Survivre dans Caracas dévastée
Le roman s’ouvre sur la mort de la mère d’Adelaida Falcón, le personnage principal. Adelaida est correspondante pour un média étranger et survit tant bien que mal dans une Caracas dévastée. Lorsque son appartement est envahi par les femmes de main de la « Maréchale », une allégorie du pouvoir, Adelaida se réfugie chez une voisine. Elle découvre le corps sans vie de cette dernière, que l’on appelait dans le quartier « la fille de l’Espagnole ». Sur la table, une lettre annonçant qu’un passeport espagnol lui a été accordé du fait de son ascendance. Adelaida décide alors d’usurper l’identité de sa voisine pour fuir le pays et s’installer en Espagne.
Sainz Borgo a quitté elle aussi Caracas pour l’Espagne, en 2006, du temps où Hugo Chávez était au pouvoir. Elle est « une journaliste respectée. Précisément pour ses qualités d’écriture (concision, usage de métaphores vives, goût raffiné, exigence intellectuelle) qui se déploient de façon encore plus manifeste dans ce premier roman »,
commente Carlos Pardo dans
Babelia, le supplément culturel du quotidien
El País.
Roman manichéen
Le critique reproche toutefois au roman son manichéisme. « “Les enfant de la révolution” sont vulgaires, tarés, semi-analphabètes, basanés, obèses et dégagent une odeur aigre et suspecte ». « Le roman ne parvient pas à transformer le ressentiment en véritable objet littéraire », estime Carlos Pardo.
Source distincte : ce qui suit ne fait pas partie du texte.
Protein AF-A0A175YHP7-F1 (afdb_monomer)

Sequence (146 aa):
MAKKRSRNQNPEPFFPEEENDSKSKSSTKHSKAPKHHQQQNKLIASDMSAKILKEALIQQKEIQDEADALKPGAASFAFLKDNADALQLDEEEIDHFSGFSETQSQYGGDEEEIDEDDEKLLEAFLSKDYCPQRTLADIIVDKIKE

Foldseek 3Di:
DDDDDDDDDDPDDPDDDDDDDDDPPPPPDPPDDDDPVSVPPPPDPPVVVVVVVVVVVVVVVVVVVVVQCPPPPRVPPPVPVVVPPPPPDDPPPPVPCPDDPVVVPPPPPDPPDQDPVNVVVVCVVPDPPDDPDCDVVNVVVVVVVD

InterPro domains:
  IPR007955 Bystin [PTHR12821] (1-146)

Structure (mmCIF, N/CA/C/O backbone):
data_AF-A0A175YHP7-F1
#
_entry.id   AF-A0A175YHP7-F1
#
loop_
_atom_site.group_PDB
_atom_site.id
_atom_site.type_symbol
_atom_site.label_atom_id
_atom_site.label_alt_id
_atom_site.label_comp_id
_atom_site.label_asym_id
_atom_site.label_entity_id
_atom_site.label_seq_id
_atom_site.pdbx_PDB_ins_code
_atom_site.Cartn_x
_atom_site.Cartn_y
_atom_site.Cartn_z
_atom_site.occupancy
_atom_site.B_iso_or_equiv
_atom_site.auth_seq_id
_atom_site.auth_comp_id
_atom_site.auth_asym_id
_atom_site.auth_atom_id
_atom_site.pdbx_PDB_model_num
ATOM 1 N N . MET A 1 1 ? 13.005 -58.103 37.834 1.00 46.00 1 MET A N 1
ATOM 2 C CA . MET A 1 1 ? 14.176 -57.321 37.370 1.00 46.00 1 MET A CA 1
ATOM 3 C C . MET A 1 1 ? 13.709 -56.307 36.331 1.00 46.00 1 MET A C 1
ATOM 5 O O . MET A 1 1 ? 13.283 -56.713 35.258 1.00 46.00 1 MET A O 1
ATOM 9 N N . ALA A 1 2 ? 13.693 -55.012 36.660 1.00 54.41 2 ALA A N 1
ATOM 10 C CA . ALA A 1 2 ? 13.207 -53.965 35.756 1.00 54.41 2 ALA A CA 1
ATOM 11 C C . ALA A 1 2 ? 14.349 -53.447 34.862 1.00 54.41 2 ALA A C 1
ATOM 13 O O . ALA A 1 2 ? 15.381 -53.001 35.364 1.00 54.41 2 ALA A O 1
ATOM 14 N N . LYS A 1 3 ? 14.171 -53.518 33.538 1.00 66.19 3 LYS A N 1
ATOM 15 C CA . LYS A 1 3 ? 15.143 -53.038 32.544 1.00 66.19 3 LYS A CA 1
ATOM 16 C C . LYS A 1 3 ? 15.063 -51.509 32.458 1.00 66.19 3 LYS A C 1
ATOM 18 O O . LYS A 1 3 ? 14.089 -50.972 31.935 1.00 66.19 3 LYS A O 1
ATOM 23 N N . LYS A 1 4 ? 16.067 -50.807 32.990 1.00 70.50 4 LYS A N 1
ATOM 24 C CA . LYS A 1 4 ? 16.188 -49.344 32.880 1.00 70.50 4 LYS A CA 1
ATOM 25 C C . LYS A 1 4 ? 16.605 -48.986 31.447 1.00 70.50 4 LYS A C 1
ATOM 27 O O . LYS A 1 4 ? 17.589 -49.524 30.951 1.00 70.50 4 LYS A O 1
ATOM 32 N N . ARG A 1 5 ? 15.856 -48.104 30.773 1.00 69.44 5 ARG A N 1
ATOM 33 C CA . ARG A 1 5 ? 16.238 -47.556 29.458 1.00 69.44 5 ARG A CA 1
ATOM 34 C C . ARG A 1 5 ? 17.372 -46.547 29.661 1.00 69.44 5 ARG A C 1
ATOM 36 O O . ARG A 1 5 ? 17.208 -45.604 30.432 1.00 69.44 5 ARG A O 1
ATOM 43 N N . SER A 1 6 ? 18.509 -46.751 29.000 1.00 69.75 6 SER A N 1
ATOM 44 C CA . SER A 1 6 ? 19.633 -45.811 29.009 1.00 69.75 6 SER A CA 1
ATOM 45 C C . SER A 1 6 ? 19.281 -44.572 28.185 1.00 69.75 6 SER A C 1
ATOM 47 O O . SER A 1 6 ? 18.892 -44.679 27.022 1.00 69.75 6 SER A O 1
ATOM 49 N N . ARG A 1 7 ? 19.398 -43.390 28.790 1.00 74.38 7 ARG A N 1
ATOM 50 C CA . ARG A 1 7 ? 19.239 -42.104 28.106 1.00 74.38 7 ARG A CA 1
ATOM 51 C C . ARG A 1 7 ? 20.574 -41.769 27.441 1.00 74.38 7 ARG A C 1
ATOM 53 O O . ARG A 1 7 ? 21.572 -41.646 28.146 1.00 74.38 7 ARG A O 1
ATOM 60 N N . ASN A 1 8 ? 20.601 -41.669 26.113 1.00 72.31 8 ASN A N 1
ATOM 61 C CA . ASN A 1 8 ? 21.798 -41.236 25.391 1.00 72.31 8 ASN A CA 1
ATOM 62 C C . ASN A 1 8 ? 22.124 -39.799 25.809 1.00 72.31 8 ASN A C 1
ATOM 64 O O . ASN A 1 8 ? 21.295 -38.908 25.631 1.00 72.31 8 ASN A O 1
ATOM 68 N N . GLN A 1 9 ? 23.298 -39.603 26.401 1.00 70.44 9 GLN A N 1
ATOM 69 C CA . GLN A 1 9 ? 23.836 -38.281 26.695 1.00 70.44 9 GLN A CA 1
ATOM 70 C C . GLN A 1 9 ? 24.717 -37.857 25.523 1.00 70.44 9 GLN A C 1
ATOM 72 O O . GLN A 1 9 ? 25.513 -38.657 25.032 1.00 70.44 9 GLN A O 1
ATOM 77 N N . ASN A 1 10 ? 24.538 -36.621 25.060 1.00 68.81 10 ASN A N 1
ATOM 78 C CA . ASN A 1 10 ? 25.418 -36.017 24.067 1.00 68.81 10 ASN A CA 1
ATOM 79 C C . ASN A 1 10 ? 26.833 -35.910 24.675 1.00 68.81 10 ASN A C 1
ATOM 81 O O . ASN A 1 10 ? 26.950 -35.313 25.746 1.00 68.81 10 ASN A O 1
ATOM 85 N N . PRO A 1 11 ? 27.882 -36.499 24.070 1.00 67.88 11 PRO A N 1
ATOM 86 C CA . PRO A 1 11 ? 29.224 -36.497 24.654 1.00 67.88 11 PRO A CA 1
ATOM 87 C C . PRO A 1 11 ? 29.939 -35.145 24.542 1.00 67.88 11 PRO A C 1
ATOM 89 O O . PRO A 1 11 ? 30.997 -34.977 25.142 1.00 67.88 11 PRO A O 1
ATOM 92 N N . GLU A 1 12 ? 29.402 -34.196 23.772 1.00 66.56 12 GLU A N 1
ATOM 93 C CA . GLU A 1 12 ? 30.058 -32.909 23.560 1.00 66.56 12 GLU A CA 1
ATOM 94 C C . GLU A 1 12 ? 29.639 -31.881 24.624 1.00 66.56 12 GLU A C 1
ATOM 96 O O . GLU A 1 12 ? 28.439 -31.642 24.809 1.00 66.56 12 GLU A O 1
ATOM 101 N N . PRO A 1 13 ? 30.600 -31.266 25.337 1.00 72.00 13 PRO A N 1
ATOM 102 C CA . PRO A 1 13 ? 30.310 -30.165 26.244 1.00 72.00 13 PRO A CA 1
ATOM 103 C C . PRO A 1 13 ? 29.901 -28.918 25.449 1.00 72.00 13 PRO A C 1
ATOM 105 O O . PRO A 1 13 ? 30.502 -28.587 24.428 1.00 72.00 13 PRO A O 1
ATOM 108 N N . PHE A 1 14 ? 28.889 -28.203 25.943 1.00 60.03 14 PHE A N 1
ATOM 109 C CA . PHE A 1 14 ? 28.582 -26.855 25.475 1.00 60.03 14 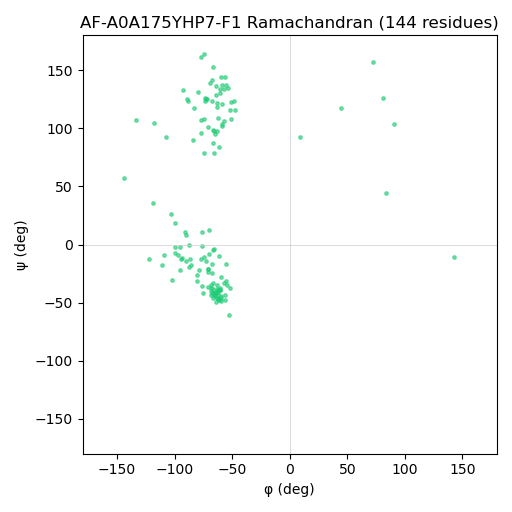PHE A CA 1
ATOM 110 C C . PHE A 1 14 ? 29.682 -25.918 25.980 1.00 60.03 14 PHE A C 1
ATOM 112 O O . PHE A 1 14 ? 29.701 -25.564 27.158 1.00 60.03 14 PHE A O 1
ATOM 119 N N . PHE A 1 15 ? 30.627 -25.565 25.111 1.00 62.22 15 PHE A N 1
ATOM 120 C CA . PHE A 1 15 ? 31.587 -24.506 25.400 1.00 62.22 15 PHE A CA 1
ATOM 121 C C . PHE A 1 15 ? 30.917 -23.143 25.166 1.00 62.22 15 PHE A C 1
ATOM 123 O O . PHE A 1 15 ? 30.283 -22.974 24.122 1.00 62.22 15 PHE A O 1
ATOM 130 N N . PRO A 1 16 ? 31.020 -22.187 26.107 1.00 53.53 16 PRO A N 1
ATOM 131 C CA . PRO A 1 16 ? 30.658 -20.805 25.832 1.00 53.53 16 PRO A CA 1
ATOM 132 C C . PRO A 1 16 ? 31.653 -20.214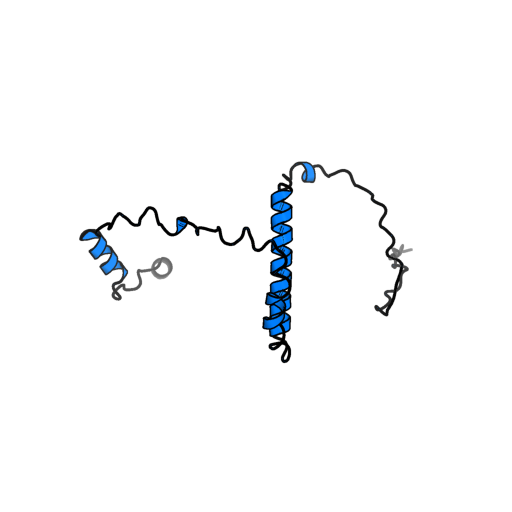 24.825 1.00 53.53 16 PRO A C 1
ATOM 134 O O . PRO A 1 16 ? 32.840 -20.539 24.854 1.00 53.53 16 PRO A O 1
ATOM 137 N N . GLU A 1 17 ? 31.126 -19.405 23.909 1.00 54.12 17 GLU A N 1
ATOM 138 C CA . GLU A 1 17 ? 31.859 -18.721 22.845 1.00 54.12 17 GLU A CA 1
ATOM 139 C C . GLU A 1 17 ? 32.971 -17.841 23.427 1.00 54.12 17 GLU A C 1
ATOM 141 O O . GLU A 1 17 ? 32.696 -16.776 23.962 1.00 54.12 17 GLU A O 1
ATOM 146 N N . GLU A 1 18 ? 34.223 -18.274 23.297 1.00 49.06 18 GLU A N 1
ATOM 147 C CA . GLU A 1 18 ? 35.388 -17.400 23.422 1.00 49.06 18 GLU A CA 1
ATOM 148 C C . GLU A 1 18 ? 36.333 -17.704 22.251 1.00 49.06 18 GLU A C 1
ATOM 150 O O . GLU A 1 18 ? 36.932 -18.775 22.157 1.00 49.06 18 GLU A O 1
ATOM 155 N N . GLU A 1 19 ? 36.345 -16.751 21.323 1.00 51.97 19 GLU A N 1
ATOM 156 C CA . GLU A 1 19 ? 37.436 -16.330 20.445 1.00 51.97 19 GLU A CA 1
ATOM 157 C C . GLU A 1 19 ? 38.331 -17.360 19.713 1.00 51.97 19 GLU A C 1
ATOM 159 O O . GLU A 1 19 ? 39.212 -18.014 20.266 1.00 51.97 19 GLU A O 1
ATOM 164 N N . ASN A 1 20 ? 38.223 -17.262 18.382 1.00 43.97 20 ASN A N 1
ATOM 165 C CA . ASN A 1 20 ? 39.258 -17.458 17.363 1.00 43.97 20 ASN A CA 1
ATOM 166 C C . ASN A 1 20 ? 39.466 -18.861 16.755 1.00 43.97 20 ASN A C 1
ATOM 168 O O . ASN A 1 20 ? 40.160 -19.743 17.252 1.00 43.97 20 ASN A O 1
ATOM 172 N N . ASP A 1 21 ? 38.942 -18.926 15.529 1.00 49.19 21 ASP A N 1
ATOM 173 C CA . ASP A 1 21 ? 39.599 -19.409 14.321 1.00 49.19 21 ASP A CA 1
ATOM 174 C C . ASP A 1 21 ? 39.704 -20.913 14.020 1.00 49.19 21 ASP A C 1
ATOM 176 O O . ASP A 1 21 ? 40.339 -21.735 14.678 1.00 49.19 21 ASP A O 1
ATOM 180 N N . SER A 1 22 ? 39.208 -21.202 12.812 1.00 54.88 22 SER A N 1
ATOM 181 C CA . SER A 1 22 ? 39.750 -22.210 11.900 1.00 54.88 22 SER A CA 1
ATOM 182 C C . SER A 1 22 ? 39.337 -23.668 12.083 1.00 54.88 22 SER A C 1
ATOM 184 O O . SER A 1 22 ? 40.174 -24.545 11.891 1.00 54.88 22 SER A O 1
ATOM 186 N N . LYS A 1 23 ? 38.050 -23.980 12.305 1.00 52.28 23 LYS A N 1
ATOM 187 C CA . LYS A 1 23 ? 37.476 -25.286 11.883 1.00 52.28 23 LYS A CA 1
ATOM 188 C C . LYS A 1 23 ? 36.029 -25.183 11.393 1.00 52.28 23 LYS A C 1
ATOM 190 O O . LYS A 1 23 ? 35.154 -25.915 11.851 1.00 52.28 23 LYS A O 1
ATOM 195 N N . SER A 1 24 ? 35.778 -24.356 10.380 1.00 53.47 24 SER A N 1
ATOM 196 C CA . SER A 1 24 ? 34.643 -24.575 9.479 1.00 53.47 24 SER A CA 1
ATOM 197 C C . SER A 1 24 ? 34.908 -25.864 8.692 1.00 53.47 24 SER A C 1
ATOM 199 O O . SER A 1 24 ? 35.519 -25.873 7.625 1.00 53.47 24 SER A O 1
ATOM 201 N N . LYS A 1 25 ? 34.507 -27.006 9.265 1.00 53.41 25 LYS A N 1
ATOM 202 C CA . LYS A 1 25 ? 34.483 -28.285 8.550 1.00 53.41 25 LYS A CA 1
ATOM 203 C C . LYS A 1 25 ? 33.567 -28.091 7.348 1.00 53.41 25 LYS A C 1
ATOM 205 O O . LYS A 1 25 ? 32.350 -28.030 7.502 1.00 53.41 25 LYS A O 1
ATOM 210 N N . SER A 1 26 ? 34.171 -27.941 6.173 1.00 55.53 26 SER A N 1
ATOM 211 C CA . SER A 1 26 ? 33.475 -27.862 4.897 1.00 55.53 26 SER A CA 1
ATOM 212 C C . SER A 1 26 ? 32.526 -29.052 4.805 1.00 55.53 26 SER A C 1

Le roman sera-t-il lu au Venezuela ? C’est peu probable, l’industrie du livre y étant démantelée. Sans compter l’inflation galopante : « Mon livre doit coûter l’équivalent de six ou sept fois le salaire d’un professeur d’université. Ce n’est pas le régime qui va me censurer, mais l’isolement et la pauvreté », regrette Sainz Borgo dans une
interview donnée à l’édition espagnole du HuffPost.
À lire aussi dans Books : «
Survivre à Caracas », avril 2019.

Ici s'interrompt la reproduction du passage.